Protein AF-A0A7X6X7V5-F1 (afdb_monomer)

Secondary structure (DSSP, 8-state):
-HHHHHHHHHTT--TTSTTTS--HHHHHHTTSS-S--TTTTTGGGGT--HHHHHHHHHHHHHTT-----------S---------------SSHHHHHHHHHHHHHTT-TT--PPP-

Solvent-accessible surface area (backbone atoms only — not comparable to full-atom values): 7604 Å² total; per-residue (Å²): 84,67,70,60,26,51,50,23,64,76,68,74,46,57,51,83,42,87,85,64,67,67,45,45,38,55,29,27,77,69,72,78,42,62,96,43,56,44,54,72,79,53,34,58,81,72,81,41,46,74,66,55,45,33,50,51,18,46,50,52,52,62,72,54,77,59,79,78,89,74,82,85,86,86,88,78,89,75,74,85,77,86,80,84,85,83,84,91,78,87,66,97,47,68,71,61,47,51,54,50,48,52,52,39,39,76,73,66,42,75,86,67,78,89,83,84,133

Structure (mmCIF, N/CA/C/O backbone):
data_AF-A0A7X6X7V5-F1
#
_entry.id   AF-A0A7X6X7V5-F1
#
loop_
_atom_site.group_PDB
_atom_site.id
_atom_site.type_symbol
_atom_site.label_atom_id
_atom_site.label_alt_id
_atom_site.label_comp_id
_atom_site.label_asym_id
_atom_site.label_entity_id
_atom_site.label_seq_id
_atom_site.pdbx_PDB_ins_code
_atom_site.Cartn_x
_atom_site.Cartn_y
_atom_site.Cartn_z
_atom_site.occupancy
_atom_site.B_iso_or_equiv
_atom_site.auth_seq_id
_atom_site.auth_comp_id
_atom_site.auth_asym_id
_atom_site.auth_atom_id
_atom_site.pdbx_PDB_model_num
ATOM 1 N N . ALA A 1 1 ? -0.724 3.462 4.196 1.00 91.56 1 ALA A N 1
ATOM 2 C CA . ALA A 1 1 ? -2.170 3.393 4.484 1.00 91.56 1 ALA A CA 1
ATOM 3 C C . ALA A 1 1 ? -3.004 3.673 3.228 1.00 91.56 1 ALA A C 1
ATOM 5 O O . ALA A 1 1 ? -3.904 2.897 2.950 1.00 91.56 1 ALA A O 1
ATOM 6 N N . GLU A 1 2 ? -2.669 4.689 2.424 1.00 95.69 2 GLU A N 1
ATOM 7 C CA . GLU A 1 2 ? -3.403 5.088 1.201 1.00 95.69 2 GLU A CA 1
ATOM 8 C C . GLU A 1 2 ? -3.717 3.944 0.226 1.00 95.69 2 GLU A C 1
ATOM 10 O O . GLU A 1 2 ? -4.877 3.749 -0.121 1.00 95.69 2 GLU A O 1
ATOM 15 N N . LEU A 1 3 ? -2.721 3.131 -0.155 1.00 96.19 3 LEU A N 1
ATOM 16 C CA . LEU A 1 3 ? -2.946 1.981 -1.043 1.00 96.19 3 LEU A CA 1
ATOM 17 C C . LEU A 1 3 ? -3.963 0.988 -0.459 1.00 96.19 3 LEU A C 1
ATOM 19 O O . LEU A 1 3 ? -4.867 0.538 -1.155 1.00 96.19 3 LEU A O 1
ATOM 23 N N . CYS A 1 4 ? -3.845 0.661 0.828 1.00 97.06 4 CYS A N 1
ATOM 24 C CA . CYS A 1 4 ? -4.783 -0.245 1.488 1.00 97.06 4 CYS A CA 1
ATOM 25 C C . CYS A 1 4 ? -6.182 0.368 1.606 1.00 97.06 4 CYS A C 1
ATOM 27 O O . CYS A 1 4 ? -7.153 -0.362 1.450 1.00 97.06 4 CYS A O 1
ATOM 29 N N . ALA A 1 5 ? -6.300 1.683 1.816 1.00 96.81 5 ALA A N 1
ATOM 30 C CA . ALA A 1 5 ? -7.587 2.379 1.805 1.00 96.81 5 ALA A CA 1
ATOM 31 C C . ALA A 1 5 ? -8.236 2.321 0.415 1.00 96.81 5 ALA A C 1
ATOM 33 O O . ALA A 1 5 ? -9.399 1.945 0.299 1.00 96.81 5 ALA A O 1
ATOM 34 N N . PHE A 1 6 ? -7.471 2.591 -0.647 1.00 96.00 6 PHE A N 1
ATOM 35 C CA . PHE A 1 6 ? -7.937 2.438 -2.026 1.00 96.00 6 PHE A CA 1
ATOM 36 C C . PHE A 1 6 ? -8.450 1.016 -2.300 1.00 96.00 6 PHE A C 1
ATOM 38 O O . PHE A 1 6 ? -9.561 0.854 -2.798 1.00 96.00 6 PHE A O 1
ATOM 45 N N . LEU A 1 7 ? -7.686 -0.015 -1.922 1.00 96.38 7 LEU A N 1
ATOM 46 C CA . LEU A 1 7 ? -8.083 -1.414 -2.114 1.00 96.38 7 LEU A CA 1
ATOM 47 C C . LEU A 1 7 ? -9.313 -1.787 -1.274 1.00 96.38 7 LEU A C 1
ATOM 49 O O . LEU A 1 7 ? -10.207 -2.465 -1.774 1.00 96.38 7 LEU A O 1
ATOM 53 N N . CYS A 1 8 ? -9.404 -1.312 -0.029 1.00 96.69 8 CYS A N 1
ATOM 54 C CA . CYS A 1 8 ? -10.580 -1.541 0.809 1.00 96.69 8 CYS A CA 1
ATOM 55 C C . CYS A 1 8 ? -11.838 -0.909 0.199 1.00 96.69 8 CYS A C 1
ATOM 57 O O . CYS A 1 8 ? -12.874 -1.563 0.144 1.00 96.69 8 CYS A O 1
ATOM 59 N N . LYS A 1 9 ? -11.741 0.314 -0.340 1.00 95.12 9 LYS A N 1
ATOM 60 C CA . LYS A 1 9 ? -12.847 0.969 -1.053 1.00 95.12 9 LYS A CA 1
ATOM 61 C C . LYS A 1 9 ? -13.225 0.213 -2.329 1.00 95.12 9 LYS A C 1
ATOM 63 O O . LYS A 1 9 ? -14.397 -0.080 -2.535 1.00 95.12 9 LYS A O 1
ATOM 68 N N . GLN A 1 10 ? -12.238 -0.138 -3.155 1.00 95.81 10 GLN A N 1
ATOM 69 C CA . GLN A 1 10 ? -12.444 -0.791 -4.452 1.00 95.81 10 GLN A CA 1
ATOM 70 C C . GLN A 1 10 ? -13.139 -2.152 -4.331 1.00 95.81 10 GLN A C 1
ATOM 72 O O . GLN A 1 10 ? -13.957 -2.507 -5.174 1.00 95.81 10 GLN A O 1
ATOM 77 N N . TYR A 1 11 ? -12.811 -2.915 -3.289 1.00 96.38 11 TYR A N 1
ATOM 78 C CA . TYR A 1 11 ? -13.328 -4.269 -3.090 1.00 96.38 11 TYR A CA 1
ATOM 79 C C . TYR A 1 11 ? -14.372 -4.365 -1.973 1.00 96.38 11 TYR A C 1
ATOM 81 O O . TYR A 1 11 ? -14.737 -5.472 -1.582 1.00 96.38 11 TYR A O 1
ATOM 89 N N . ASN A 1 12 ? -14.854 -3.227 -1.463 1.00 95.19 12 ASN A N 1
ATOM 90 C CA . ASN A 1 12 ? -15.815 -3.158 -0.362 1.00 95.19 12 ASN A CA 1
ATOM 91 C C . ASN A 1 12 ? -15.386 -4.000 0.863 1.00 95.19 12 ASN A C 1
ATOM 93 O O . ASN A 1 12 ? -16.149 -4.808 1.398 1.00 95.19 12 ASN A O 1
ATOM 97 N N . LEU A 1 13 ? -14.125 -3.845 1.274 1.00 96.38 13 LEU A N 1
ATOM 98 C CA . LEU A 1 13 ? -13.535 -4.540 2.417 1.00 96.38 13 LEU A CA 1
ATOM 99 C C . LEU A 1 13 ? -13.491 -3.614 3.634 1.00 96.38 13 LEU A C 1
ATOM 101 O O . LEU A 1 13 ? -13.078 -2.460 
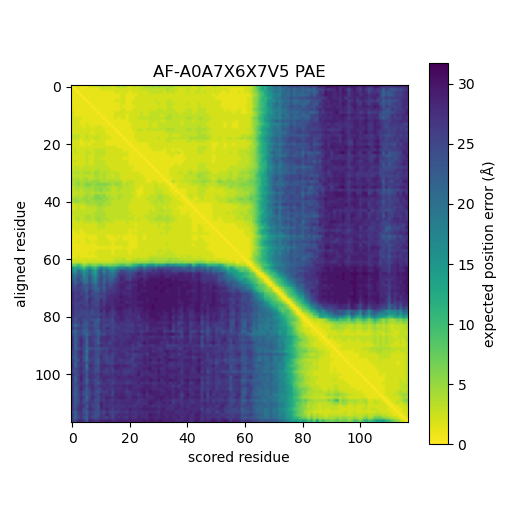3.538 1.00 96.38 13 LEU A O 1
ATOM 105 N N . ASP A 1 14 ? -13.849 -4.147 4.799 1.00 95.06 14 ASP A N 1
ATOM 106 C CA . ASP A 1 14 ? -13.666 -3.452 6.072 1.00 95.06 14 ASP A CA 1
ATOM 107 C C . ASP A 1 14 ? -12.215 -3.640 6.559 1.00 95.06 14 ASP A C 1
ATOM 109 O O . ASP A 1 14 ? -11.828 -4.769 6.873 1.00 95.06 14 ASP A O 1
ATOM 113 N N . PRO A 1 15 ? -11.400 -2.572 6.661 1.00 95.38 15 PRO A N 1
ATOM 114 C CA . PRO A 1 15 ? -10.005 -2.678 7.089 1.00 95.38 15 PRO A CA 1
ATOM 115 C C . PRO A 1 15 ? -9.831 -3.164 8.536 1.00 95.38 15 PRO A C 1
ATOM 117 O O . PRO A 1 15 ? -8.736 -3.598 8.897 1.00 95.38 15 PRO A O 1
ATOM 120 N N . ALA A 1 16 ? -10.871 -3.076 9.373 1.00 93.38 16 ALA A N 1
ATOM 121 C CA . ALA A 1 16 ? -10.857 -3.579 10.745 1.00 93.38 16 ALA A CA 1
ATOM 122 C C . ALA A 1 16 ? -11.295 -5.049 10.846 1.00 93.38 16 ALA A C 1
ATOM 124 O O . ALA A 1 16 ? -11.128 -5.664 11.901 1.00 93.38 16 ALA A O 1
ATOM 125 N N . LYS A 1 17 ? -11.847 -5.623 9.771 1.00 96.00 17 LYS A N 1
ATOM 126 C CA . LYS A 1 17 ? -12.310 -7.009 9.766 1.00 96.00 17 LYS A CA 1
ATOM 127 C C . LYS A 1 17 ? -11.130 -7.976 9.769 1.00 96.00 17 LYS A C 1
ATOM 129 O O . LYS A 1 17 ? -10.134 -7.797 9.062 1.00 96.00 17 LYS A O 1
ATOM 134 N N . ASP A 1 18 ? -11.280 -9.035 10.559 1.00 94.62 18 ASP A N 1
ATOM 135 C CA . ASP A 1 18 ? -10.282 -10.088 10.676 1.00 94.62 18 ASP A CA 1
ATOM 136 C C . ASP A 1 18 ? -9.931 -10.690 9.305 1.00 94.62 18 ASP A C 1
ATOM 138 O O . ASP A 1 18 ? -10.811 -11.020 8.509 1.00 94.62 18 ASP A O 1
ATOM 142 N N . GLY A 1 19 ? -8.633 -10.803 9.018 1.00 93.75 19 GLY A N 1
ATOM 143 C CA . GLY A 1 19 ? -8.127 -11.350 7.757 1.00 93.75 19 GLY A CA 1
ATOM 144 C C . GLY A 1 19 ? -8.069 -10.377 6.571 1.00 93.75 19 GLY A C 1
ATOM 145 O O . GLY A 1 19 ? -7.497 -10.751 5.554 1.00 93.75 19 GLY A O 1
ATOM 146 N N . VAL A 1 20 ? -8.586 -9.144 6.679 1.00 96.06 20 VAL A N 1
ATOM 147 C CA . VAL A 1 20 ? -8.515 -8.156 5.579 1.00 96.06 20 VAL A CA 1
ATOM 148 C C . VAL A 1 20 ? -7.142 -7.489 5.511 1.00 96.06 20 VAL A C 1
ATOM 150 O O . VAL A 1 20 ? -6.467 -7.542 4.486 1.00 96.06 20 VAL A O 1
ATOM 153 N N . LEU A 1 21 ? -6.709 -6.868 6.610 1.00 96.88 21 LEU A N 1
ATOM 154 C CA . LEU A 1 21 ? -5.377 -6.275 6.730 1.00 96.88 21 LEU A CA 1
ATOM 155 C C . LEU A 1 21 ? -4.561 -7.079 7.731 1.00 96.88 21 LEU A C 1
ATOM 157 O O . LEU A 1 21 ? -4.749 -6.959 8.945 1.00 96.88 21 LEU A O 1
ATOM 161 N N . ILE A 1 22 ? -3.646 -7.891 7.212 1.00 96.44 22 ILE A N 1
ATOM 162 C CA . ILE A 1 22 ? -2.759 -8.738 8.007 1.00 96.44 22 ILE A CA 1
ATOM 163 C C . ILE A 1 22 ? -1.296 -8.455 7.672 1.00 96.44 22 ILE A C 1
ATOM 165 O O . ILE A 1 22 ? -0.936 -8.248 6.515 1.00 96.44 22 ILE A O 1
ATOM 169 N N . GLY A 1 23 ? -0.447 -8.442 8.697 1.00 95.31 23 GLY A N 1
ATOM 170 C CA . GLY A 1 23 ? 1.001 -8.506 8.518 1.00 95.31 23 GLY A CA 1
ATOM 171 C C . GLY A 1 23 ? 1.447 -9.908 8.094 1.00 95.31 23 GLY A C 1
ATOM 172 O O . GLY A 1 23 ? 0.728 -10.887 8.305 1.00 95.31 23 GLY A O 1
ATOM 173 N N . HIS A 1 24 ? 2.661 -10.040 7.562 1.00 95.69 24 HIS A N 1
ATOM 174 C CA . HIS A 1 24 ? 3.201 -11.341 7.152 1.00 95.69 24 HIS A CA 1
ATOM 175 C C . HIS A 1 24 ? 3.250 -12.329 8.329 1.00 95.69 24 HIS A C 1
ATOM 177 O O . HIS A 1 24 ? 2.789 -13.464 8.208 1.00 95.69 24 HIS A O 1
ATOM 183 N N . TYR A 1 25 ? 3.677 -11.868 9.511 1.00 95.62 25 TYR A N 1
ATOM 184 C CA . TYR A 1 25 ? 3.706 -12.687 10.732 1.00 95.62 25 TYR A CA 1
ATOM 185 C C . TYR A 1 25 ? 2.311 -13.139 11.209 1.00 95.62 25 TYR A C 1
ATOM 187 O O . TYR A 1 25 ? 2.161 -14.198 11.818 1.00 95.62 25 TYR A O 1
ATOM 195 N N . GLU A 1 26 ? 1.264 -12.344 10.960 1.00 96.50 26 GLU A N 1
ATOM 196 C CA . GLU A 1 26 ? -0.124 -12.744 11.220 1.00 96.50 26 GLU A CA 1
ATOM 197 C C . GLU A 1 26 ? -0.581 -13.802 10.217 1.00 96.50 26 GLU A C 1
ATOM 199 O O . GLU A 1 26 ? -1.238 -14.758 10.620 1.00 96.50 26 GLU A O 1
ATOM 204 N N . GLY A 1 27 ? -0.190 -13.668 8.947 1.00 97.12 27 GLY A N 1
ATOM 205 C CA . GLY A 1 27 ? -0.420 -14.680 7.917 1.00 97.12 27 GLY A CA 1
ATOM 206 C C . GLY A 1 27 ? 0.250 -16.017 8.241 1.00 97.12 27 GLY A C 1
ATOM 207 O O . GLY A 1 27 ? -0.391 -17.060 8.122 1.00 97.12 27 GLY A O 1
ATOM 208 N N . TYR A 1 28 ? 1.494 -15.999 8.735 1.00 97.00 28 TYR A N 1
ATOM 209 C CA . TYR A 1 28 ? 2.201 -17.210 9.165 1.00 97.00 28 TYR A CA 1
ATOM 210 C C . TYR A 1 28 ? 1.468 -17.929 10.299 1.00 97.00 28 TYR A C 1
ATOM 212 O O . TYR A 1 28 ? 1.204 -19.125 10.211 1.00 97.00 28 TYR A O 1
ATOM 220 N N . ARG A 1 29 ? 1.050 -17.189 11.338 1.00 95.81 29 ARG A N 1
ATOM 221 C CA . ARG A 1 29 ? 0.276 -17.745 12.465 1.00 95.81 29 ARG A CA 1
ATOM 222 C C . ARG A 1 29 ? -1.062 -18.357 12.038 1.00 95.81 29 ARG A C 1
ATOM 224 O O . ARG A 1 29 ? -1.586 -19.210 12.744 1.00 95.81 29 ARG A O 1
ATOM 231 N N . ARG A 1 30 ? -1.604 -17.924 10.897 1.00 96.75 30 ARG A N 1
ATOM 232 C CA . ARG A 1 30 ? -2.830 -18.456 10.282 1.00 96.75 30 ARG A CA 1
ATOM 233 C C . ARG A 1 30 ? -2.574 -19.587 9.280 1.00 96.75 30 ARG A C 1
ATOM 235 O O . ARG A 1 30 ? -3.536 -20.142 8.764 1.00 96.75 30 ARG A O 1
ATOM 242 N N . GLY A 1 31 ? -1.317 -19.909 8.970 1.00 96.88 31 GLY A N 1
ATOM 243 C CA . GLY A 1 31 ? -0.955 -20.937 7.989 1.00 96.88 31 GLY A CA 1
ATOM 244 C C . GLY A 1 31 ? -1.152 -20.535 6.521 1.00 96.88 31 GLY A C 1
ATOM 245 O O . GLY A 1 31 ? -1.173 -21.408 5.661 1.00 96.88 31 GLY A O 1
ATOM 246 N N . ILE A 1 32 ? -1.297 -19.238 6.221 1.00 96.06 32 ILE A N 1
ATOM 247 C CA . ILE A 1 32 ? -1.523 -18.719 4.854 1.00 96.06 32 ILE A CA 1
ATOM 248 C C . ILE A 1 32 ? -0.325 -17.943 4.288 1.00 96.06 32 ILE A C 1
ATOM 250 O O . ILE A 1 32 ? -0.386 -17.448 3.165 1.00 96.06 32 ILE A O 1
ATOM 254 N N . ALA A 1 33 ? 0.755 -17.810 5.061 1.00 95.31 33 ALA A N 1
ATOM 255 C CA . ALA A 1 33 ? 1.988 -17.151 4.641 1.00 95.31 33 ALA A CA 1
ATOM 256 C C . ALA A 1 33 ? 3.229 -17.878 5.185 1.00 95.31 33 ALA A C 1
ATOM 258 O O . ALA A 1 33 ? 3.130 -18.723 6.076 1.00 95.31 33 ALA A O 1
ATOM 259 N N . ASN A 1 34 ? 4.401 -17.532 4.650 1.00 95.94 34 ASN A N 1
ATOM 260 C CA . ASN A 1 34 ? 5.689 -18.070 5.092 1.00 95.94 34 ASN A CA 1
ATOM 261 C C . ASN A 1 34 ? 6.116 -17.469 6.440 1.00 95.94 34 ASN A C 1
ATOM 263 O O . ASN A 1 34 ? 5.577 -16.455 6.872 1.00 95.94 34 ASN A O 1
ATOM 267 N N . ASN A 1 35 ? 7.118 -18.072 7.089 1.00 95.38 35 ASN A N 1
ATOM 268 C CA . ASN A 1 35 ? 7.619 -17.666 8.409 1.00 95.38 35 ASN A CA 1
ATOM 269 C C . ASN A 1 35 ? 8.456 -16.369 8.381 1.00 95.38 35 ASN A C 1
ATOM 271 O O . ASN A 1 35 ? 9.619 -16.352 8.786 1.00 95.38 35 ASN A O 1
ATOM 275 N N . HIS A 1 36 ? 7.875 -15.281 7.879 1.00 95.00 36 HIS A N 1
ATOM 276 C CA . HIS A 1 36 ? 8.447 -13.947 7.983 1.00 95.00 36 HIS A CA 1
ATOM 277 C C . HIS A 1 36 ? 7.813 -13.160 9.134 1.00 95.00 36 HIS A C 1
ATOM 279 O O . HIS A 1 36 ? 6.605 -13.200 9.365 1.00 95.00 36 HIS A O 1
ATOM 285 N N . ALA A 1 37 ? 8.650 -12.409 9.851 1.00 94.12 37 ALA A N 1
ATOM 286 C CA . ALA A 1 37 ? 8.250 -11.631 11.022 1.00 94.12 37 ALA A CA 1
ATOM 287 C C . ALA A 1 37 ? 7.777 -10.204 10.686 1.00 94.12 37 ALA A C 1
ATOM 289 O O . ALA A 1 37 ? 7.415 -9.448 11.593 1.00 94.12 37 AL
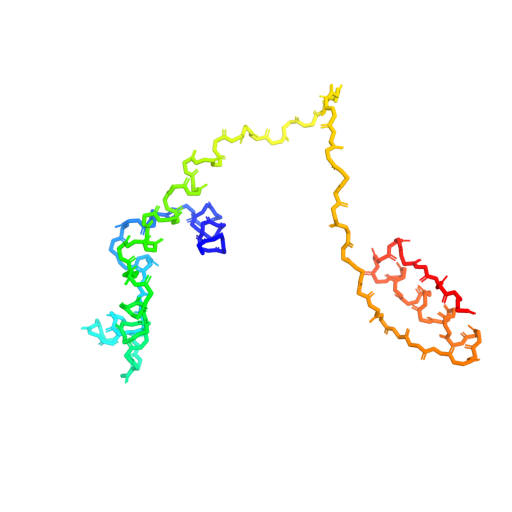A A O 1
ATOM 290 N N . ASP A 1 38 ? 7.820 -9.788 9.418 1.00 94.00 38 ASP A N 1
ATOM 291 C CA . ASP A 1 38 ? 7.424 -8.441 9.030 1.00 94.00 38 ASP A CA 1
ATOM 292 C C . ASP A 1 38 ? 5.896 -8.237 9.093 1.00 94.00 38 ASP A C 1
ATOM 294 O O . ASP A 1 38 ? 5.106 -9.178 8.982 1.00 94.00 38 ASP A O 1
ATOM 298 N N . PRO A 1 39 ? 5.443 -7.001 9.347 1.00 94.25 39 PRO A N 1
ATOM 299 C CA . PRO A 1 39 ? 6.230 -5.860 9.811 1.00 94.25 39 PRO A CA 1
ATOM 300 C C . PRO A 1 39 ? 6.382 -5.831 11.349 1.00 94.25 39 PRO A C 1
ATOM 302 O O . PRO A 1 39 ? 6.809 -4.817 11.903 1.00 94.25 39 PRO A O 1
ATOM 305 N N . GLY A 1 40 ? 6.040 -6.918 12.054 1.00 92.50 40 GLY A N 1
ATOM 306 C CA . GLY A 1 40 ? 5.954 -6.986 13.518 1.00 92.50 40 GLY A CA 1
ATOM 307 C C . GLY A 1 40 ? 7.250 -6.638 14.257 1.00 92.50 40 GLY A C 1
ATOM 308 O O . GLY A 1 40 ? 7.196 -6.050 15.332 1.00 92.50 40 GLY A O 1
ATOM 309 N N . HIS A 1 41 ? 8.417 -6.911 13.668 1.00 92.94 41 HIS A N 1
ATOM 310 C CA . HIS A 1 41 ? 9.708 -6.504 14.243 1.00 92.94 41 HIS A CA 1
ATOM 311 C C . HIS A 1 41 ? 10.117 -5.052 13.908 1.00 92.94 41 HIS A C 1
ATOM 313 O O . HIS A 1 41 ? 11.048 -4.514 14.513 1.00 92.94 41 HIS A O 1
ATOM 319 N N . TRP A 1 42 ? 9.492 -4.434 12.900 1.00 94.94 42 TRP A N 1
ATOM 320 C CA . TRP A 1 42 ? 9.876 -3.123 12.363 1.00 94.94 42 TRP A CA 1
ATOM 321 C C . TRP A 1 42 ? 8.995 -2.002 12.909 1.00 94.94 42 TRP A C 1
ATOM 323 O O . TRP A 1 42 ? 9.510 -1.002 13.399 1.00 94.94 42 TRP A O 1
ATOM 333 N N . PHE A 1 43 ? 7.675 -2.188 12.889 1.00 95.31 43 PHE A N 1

§

*TASK STATEMENT*: All lines in the data above from the one with "Structure (mmCIF, N/CA/C/O" through the one with "ATOM 36 C C" must be repeated exactly, and no others.

*EXERCISE RESULT*:
Structure (mmCIF, N/CA/C/O backbone):
data_AF-A0A7X6X7V5-F1
#
_entry.id   AF-A0A7X6X7V5-F1
#
loop_
_atom_site.group_PDB
_atom_site.id
_atom_site.type_symbol
_atom_site.label_atom_id
_atom_site.label_alt_id
_atom_site.label_comp_id
_atom_site.label_asym_id
_atom_site.label_entity_id
_atom_site.label_seq_id
_atom_site.pdbx_PDB_ins_code
_atom_site.Cartn_x
_atom_site.Cartn_y
_atom_site.Cartn_z
_atom_site.occupancy
_atom_site.B_iso_or_equiv
_atom_site.auth_seq_id
_atom_site.auth_comp_id
_atom_site.auth_asym_id
_atom_site.auth_atom_id
_atom_site.pdbx_PDB_model_num
ATOM 1 N N . ALA A 1 1 ? -0.724 3.462 4.196 1.00 91.56 1 ALA A N 1
ATOM 2 C CA . ALA A 1 1 ? -2.170 3.393 4.484 1.00 91.56 1 ALA A CA 1
ATOM 3 C C . ALA A 1 1 ? -3.004 3.673 3.228 1.00 91.56 1 ALA A C 1
ATOM 5 O O . ALA A 1 1 ? -3.904 2.897 2.950 1.00 91.56 1 ALA A O 1
ATOM 6 N N . GLU A 1 2 ? -2.669 4.689 2.424 1.00 95.69 2 GLU A N 1
ATOM 7 C CA . GLU A 1 2 ? -3.403 5.088 1.201 1.00 95.69 2 GLU A CA 1
ATOM 8 C C . GLU A 1 2 ? -3.717 3.944 0.226 1.00 95.69 2 GLU A C 1
ATOM 10 O O . GLU A 1 2 ? -4.877 3.749 -0.121 1.00 95.69 2 GLU A O 1
ATOM 15 N N . LEU A 1 3 ? -2.721 3.131 -0.155 1.00 96.19 3 LEU A N 1
ATOM 16 C CA . LEU A 1 3 ? -2.946 1.981 -1.043 1.00 96.19 3 LEU A CA 1
ATOM 17 C C . LEU A 1 3 ? -3.963 0.988 -0.459 1.00 96.19 3 LEU A C 1
ATOM 19 O O . LEU A 1 3 ? -4.867 0.538 -1.155 1.00 96.19 3 LEU A O 1
ATOM 23 N N . CYS A 1 4 ? -3.845 0.661 0.828 1.00 97.06 4 CYS A N 1
ATOM 24 C CA . CYS A 1 4 ? -4.783 -0.245 1.488 1.00 97.06 4 CYS A CA 1
ATOM 25 C C . CYS A 1 4 ? -6.182 0.368 1.606 1.00 97.06 4 CYS A C 1
ATOM 27 O O . CYS A 1 4 ? -7.153 -0.362 1.450 1.00 97.06 4 CYS A O 1
ATOM 29 N N . ALA A 1 5 ? -6.300 1.683 1.816 1.00 96.81 5 ALA A N 1
ATOM 30 C CA . ALA A 1 5 ? -7.587 2.379 1.805 1.00 96.81 5 ALA A CA 1
ATOM 31 C C . ALA A 1 5 ? -8.236 2.321 0.415 1.00 96.81 5 ALA A C 1
ATOM 33 O O . ALA A 1 5 ? -9.399 1.945 0.299 1.00 96.81 5 ALA A O 1
ATOM 34 N N . PHE A 1 6 ? -7.471 2.591 -0.647 1.00 96.00 6 PHE A N 1
ATOM 35 C CA . PHE A 1 6 ? -7.937 2.438 -2.026 1.00 96.00 6 PHE A CA 1
ATOM 36 C C . PHE A 1 6 ? -8.450 1.016 -2.300 1.00 96.00 6 PHE A C 1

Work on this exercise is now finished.